Danger!

Mon Feb 03 2003 04:49PM -0600

Prologue

(Tangent: Rule number one of fantasy novels: never read the prologues. They are all completely pointless. Even the one for The Lord of the Rings. I know too many people who failed to even start LotR because they couldn't get through the Prologue. But this parenthetical aside as just as pointless.)

OK. Now I've sort of made it a point not to post about the details of my personal life. Sure, sure, I've freely divulged the intricate, disgusting, and straight up demented aspects of my thoughts and emotions, but always in a frustratingly vague way. Maybe not the best way to run a blog, as any of my putative readers probably have no idea what is going on and couldn't really give a rat's ass. But, it is, unfortunately, my way.

So. Because of my insecurities, and my perverse desire to make all this as confusing as possible, I will divulge this with a cheesy little framing literary conceit and with as little detail as possible.

This is a story told to me by someone in medical school right now, and it goes a little something like this:

Now I did this clinical rotation with this girl earlier in the year, and she had this story about how she was with this guy, and they were on the verge of engagement or some such, and then they broke up. So immediately in my mind is painted this picture of someone who is not exactly emotionally stable. And yes, she is attractive, the flirty type to be sure, I mean, as inexperienced as I am with women, I know the type. But this is nowhere near the point.

To cut to the chase: someone else on this rotation, for god knows whatever reason, was very vociferous about his belief that this girl was sleeping with one of the residents at the hospital, despite admitting that he had absolutely no proof. He was simply basing all this on her flirtatiousness and her drive to excel at this particular clinical rotation, since this was a field she was really interested in. Now, I myself am not one to lightly cast aspersions on other people, but I will say this: this someone else has a known history of selling people out behind their backs, of spreading information that is not necessarily true, so, I mean, what he believed was immediately suspect in my mind. For all I know, it could've been a straight-up mean spirited rumor with no basis in truth whatsoever.

But at the same time, I couldn't vouch for her. There were some mysterious goings-on during on-call nights. I mean, hey, my policy is hear no evil, see no evil, and I saw nothing to prove or disprove any of these stories, so as far as I'm concerned I can't say yea or nay.

Which is, at times, uncomfortable, because of these particular scenarios that I have absolutely no need to think about, and yet they continue to occupy my thoughts, arising in the most random of times:

  1. The stories are true: well, this speaks for itself. That would be just fucking weird. (No pun intended with the fucking. Really.)
  2. The stories are false: this totally sucks for the girl, because apparently my entire class, including her ex-boyfriend, believe that the stories are true, and a good six months after the fact, the incident still comes up in random conversations.

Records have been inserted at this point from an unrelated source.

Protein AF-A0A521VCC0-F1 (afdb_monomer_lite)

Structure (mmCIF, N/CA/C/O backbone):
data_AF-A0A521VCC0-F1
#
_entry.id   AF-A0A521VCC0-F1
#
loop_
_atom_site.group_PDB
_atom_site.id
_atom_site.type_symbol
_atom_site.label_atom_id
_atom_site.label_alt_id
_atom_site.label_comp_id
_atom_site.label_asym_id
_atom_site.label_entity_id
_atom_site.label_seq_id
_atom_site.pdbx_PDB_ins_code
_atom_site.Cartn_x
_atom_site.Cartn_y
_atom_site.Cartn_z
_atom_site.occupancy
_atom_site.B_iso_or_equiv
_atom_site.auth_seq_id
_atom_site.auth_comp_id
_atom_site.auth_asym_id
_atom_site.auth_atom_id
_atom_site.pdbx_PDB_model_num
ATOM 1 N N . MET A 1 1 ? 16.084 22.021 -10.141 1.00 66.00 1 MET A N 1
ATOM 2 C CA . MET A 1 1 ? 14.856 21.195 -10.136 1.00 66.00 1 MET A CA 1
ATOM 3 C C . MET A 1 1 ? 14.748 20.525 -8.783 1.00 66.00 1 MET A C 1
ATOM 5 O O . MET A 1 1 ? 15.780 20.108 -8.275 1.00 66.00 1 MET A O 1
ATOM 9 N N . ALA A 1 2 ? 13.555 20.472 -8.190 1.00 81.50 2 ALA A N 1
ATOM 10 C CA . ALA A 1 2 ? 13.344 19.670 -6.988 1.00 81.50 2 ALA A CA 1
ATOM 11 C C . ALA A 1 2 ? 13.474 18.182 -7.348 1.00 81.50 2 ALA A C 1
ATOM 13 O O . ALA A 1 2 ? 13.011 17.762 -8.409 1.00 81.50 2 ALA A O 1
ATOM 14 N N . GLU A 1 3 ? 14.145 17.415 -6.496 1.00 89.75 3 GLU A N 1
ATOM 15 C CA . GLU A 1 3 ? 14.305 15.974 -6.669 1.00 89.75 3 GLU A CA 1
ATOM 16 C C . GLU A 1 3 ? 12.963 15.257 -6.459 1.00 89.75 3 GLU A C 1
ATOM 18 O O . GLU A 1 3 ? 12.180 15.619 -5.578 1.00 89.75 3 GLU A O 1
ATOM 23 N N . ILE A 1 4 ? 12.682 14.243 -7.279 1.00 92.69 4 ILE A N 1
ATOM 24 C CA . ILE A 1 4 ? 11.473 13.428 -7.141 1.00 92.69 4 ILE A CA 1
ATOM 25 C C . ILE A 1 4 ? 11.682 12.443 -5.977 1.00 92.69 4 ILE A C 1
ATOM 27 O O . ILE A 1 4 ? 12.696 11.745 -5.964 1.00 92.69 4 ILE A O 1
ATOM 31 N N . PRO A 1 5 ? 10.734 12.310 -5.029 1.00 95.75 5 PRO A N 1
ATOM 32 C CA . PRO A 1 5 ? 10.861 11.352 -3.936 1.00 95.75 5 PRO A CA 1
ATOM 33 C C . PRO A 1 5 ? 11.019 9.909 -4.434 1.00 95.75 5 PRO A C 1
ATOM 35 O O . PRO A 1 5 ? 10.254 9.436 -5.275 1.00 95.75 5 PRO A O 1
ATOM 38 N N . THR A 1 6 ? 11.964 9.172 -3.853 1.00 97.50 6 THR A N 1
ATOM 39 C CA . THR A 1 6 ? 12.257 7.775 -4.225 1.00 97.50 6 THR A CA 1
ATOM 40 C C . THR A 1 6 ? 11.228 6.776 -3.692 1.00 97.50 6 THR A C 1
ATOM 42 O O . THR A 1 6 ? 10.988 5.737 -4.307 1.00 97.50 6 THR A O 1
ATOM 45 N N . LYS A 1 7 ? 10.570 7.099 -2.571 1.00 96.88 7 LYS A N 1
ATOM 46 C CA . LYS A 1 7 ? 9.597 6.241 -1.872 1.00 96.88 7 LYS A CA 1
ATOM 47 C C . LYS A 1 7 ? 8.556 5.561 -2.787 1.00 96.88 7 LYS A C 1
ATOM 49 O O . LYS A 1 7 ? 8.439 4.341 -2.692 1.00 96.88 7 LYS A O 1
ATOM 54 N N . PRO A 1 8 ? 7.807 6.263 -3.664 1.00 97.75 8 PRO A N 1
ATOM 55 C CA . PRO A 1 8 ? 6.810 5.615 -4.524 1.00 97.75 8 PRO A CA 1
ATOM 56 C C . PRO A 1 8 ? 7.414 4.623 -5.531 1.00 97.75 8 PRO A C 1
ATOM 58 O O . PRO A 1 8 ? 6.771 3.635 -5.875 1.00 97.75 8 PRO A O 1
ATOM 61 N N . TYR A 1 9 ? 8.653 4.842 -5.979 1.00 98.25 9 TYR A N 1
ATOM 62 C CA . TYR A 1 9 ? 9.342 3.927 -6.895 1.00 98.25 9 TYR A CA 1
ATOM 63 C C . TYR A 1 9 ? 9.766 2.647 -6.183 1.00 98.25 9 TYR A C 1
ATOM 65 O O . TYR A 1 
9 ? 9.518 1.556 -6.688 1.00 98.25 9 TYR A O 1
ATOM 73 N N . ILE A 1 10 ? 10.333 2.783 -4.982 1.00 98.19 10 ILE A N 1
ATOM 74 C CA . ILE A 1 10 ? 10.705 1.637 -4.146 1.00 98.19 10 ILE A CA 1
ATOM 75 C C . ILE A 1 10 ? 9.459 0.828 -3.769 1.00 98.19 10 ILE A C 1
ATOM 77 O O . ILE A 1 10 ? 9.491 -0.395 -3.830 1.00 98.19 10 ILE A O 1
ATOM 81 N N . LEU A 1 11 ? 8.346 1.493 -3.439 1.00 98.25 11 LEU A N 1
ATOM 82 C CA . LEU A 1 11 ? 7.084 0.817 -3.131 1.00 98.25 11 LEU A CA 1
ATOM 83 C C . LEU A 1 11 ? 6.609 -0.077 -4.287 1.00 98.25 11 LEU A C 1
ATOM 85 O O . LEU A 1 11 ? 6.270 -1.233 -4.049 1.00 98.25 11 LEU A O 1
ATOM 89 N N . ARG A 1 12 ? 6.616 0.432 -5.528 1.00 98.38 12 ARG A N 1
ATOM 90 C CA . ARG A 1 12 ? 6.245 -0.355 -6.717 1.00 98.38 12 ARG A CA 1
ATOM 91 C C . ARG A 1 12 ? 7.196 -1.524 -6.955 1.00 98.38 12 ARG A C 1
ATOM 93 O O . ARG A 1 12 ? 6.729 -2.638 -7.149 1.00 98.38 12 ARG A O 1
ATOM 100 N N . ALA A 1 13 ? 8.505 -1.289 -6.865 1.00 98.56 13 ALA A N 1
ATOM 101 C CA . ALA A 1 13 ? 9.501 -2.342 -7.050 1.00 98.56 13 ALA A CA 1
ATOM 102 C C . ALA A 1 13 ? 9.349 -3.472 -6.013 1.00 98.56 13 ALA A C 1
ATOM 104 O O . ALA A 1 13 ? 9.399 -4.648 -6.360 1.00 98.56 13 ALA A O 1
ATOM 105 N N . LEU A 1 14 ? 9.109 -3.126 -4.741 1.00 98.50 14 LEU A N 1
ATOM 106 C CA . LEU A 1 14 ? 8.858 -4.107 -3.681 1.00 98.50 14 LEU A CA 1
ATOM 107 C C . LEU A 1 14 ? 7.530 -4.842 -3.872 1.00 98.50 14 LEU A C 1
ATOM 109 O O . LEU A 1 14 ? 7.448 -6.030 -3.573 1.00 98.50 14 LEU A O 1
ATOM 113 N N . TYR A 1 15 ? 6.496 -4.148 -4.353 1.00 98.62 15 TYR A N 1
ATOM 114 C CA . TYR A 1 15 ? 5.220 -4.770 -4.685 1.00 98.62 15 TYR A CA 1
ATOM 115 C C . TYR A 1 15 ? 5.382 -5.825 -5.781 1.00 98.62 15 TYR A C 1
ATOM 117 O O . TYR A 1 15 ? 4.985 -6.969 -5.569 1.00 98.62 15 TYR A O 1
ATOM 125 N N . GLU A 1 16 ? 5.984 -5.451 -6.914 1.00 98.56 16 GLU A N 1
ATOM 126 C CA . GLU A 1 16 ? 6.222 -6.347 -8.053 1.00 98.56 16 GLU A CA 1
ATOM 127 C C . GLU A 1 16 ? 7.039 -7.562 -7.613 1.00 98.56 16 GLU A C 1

And, paranoid as I am, for all I know, particularly if they have never managed to localize the source of these stories, all fingers probably point to me, since I worked with this girl and the suspected resident(s) (!) for quite a while.

And still even if the stories are true, it think it sucks for anyone to continue spreading these stories. Whether the original behavior was unethical or not, this is someone's private life we're discussing here. Not necessarily the most appropriate topic of conversation. And (of course, selfish bastard that I am, I'm really only thinking about myself here) I would hate to think that if they have erroneously localized the source of these stories to me, that I would be characterized as some backstabbing bastard who spreads rumors unfounded on evidence.

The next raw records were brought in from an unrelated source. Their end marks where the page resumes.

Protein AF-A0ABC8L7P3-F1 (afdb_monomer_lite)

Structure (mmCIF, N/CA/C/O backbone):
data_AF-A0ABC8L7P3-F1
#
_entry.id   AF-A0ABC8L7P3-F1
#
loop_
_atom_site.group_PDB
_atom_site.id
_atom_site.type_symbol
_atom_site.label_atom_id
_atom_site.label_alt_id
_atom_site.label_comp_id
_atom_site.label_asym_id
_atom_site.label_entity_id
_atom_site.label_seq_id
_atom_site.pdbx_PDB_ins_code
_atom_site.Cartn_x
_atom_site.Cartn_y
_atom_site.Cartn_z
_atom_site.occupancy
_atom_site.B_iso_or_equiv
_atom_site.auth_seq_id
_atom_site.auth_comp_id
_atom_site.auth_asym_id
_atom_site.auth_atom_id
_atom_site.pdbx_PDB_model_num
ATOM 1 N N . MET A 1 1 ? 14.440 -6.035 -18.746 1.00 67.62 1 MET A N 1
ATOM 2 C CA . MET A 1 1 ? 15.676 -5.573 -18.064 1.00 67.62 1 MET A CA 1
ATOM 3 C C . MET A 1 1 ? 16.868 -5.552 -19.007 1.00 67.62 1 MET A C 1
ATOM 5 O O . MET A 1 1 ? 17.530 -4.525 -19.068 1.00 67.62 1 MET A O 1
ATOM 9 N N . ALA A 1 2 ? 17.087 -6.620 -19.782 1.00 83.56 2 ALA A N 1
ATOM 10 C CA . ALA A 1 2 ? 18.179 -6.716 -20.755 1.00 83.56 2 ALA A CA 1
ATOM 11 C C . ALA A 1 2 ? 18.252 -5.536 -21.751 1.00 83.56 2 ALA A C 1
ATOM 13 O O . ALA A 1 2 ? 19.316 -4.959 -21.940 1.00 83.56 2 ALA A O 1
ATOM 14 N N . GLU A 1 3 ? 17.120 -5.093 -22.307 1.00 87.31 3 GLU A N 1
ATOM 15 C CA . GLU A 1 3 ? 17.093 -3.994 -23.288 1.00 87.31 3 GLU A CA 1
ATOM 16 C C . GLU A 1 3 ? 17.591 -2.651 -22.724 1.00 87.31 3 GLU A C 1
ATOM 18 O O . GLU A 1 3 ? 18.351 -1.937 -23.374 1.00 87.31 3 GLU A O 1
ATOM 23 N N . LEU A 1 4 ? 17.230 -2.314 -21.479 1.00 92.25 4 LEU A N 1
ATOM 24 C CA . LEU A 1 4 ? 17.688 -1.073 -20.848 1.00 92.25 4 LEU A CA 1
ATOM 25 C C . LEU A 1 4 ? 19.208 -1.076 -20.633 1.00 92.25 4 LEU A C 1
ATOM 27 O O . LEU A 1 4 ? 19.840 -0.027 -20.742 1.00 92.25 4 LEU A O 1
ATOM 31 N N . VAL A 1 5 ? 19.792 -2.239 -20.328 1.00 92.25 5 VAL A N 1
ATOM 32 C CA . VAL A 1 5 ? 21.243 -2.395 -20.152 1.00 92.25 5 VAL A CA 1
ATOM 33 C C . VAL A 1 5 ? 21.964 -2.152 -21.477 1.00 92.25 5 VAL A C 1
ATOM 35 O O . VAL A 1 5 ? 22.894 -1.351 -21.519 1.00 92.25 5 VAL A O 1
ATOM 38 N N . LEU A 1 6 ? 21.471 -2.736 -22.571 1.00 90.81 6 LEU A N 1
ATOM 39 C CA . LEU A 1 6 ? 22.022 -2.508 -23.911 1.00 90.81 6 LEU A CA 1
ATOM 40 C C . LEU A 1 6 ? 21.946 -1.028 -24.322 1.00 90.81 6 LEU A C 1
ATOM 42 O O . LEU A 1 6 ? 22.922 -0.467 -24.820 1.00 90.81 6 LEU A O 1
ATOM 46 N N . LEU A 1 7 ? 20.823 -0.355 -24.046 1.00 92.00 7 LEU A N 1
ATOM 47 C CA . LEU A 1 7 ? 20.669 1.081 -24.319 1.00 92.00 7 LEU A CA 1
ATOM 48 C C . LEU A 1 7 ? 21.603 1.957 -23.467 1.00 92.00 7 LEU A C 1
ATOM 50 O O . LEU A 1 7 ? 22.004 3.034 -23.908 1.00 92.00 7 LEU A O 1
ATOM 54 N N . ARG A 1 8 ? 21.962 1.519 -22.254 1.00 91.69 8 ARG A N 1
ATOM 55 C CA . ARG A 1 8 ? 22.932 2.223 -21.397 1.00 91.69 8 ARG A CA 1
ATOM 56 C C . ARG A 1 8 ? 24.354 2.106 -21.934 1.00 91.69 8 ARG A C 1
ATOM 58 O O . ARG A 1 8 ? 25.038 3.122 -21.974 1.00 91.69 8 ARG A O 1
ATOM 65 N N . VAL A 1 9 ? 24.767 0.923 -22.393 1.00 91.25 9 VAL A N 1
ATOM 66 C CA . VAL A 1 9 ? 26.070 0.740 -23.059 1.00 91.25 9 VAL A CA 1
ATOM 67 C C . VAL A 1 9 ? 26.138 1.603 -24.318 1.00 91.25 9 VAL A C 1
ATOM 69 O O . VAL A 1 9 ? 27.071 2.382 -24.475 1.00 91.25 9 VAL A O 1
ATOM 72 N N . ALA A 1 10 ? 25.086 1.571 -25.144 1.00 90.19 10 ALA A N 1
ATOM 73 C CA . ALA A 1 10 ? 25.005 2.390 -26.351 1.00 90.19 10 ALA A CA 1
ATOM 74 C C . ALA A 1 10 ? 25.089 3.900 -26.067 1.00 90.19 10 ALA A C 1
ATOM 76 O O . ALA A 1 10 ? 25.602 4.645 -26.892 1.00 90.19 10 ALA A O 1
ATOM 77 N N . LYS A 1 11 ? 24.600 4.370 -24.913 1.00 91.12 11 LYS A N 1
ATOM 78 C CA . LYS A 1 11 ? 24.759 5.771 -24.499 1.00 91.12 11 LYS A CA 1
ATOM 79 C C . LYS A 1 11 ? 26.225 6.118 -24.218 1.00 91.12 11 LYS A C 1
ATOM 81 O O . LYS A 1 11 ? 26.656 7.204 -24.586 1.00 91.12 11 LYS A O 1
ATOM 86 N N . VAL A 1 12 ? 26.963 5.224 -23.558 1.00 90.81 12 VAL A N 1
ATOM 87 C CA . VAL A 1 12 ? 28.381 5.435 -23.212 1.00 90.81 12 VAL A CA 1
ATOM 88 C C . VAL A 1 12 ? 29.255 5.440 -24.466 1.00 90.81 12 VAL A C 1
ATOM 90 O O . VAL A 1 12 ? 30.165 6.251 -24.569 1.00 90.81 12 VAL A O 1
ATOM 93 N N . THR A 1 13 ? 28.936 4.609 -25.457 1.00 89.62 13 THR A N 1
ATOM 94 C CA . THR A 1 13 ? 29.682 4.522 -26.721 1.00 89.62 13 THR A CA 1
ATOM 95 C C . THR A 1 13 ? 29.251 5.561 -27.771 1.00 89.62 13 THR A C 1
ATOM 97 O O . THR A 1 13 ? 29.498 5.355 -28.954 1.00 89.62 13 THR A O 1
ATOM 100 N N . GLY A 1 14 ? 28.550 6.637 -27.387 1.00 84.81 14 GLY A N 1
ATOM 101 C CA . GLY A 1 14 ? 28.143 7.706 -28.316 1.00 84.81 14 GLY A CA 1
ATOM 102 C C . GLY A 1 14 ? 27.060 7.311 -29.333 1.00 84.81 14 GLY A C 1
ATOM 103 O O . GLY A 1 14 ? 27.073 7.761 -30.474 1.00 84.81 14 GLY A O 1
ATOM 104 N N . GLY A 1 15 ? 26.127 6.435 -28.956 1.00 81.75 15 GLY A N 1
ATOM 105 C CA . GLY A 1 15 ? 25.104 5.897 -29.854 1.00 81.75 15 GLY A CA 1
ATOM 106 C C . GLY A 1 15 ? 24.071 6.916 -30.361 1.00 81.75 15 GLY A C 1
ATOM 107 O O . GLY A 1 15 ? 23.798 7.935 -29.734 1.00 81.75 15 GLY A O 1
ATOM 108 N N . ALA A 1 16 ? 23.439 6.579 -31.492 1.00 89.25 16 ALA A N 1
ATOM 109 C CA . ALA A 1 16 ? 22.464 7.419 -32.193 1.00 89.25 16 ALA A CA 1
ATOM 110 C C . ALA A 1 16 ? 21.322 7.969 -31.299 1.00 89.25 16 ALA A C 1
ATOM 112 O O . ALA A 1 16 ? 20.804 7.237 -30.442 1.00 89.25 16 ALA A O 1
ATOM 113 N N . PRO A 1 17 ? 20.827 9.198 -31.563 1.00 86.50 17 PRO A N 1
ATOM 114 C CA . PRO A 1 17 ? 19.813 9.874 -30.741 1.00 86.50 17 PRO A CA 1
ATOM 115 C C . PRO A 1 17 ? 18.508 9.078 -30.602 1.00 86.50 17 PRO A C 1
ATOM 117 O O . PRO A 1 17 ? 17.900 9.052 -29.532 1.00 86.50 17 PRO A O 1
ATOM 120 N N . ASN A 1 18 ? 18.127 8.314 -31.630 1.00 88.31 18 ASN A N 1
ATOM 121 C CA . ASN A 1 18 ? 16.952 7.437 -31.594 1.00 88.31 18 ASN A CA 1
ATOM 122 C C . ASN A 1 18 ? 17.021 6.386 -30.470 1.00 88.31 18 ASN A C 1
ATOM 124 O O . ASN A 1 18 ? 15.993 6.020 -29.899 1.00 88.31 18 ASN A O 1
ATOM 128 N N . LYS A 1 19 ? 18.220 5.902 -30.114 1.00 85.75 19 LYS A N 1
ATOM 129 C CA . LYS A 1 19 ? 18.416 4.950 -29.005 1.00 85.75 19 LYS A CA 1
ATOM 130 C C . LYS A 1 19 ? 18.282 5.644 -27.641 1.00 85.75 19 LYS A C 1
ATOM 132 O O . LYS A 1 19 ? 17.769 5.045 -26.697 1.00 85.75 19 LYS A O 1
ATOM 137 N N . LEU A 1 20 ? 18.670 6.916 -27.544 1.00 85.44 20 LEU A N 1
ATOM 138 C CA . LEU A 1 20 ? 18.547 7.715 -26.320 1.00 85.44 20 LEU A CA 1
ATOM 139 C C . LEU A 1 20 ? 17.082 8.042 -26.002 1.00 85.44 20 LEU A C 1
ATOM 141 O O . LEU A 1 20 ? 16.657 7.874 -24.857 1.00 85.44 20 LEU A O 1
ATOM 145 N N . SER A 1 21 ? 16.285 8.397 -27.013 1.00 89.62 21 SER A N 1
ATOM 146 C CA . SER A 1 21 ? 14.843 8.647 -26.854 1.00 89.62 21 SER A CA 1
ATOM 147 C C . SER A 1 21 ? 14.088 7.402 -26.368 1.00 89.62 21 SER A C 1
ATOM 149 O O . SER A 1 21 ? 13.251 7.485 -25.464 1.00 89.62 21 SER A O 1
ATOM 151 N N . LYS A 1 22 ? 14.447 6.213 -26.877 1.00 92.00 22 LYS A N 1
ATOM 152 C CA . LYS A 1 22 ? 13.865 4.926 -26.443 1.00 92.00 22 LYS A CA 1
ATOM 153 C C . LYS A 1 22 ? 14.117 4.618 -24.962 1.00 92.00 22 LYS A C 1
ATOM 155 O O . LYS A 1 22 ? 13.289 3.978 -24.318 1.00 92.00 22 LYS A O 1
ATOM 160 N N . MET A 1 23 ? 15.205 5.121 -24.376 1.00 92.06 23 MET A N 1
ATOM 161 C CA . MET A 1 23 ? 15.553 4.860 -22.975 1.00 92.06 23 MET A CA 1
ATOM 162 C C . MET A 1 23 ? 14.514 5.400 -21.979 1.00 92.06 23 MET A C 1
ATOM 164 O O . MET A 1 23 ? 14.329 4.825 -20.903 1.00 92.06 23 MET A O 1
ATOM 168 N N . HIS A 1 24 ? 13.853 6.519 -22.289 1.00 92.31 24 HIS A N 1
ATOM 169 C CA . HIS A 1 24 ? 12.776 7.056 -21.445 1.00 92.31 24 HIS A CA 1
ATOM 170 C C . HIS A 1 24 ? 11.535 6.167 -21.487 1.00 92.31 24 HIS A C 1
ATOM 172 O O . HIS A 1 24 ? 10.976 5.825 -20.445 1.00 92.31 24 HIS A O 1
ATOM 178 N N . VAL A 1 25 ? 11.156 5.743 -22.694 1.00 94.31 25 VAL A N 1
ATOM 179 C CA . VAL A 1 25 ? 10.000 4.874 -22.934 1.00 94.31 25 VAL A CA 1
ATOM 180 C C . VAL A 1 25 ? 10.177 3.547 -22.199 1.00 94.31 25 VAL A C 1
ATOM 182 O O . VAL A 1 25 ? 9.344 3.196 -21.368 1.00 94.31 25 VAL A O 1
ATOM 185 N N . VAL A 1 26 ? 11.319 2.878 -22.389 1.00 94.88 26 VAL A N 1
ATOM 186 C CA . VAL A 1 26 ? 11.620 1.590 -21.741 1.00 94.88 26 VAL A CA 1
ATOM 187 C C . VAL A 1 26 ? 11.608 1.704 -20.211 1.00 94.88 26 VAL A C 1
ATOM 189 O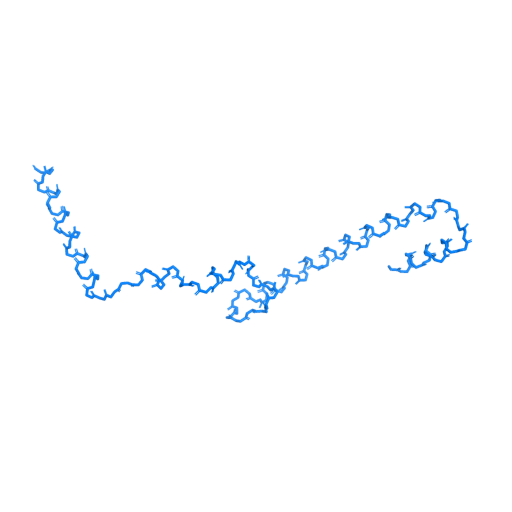 O . VAL A 1 26 ? 11.078 0.826 -19.531 1.00 94.88 26 VAL A O 1
ATOM 192 N N . ARG A 1 27 ? 12.131 2.800 -19.635 1.00 95.56 27 ARG A N 1
ATOM 193 C C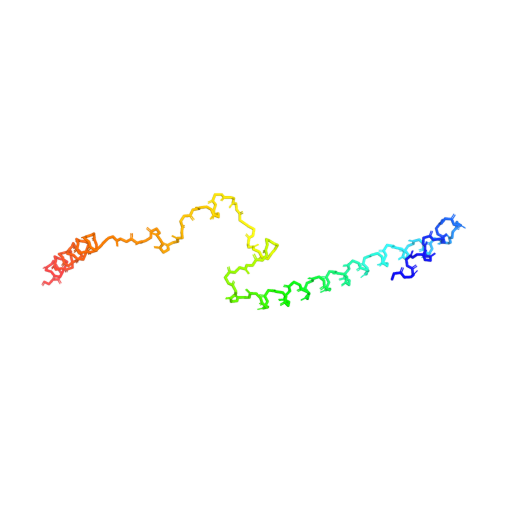A . ARG A 1 27 ? 12.081 3.031 -18.177 1.00 95.56 27 ARG A CA 1
ATOM 194 C C . ARG A 1 27 ? 10.651 3.161 -17.658 1.00 95.56 27 ARG A C 1
ATOM 196 O O . ARG A 1 27 ? 10.330 2.564 -16.630 1.00 95.56 27 ARG A O 1
ATOM 203 N N . LYS A 1 28 ? 9.796 3.904 -18.366 1.00 95.75 28 LYS A N 1
ATOM 204 C CA . LYS A 1 28 ? 8.375 4.031 -18.016 1.00 95.75 28 LYS A CA 1
ATOM 205 C C . LYS A 1 28 ? 7.654 2.688 -18.109 1.00 95.75 28 LYS A C 1
ATOM 207 O O . LYS A 1 28 ? 6.960 2.329 -17.162 1.00 95.75 28 LYS A O 1
ATOM 212 N N . SER A 1 29 ? 7.869 1.924 -19.179 1.00 96.06 29 SER A N 1
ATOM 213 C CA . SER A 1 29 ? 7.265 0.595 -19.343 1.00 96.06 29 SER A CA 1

My only consolation is that not many people think highly of this girl. I mean, I thought she was all right, actually, and I had some pleasant conversations with her. I don't think she's nearly as bad as everyone says she is. I wonder why everyone has so readily turned on her. I mean, sure, for all I know, she simply allowed me to believe what she wanted me to believe about her, and that I got played. On the other hand, it makes me wonder what people say about me behind my back, and again, it makes me hate the people at my school. (I mean, yeah, there are a lot of unrelated reasons as to why I hate people at my school, but I won't go into it here.)

But seriously. Don't go to my medical school. It's filled with bitter, rotten, lazy people who think they deserve more than they've gotten, and that is the worse type of asshole, the one's who think about what they deserve. Well, maybe if they actually made an honest effort to work for it, and spent a little less time kissing ass and putting on airs... but this is another tirade that belongs somewhere else. I will never understand it. We are, for all intents and purposes, a reject farm, and still, there are people here who believe that they are bad-ass. OK. I'm going off on a tangent. Let me stop now.

So that is that. It's just something I wanted to get into written form. Who knows.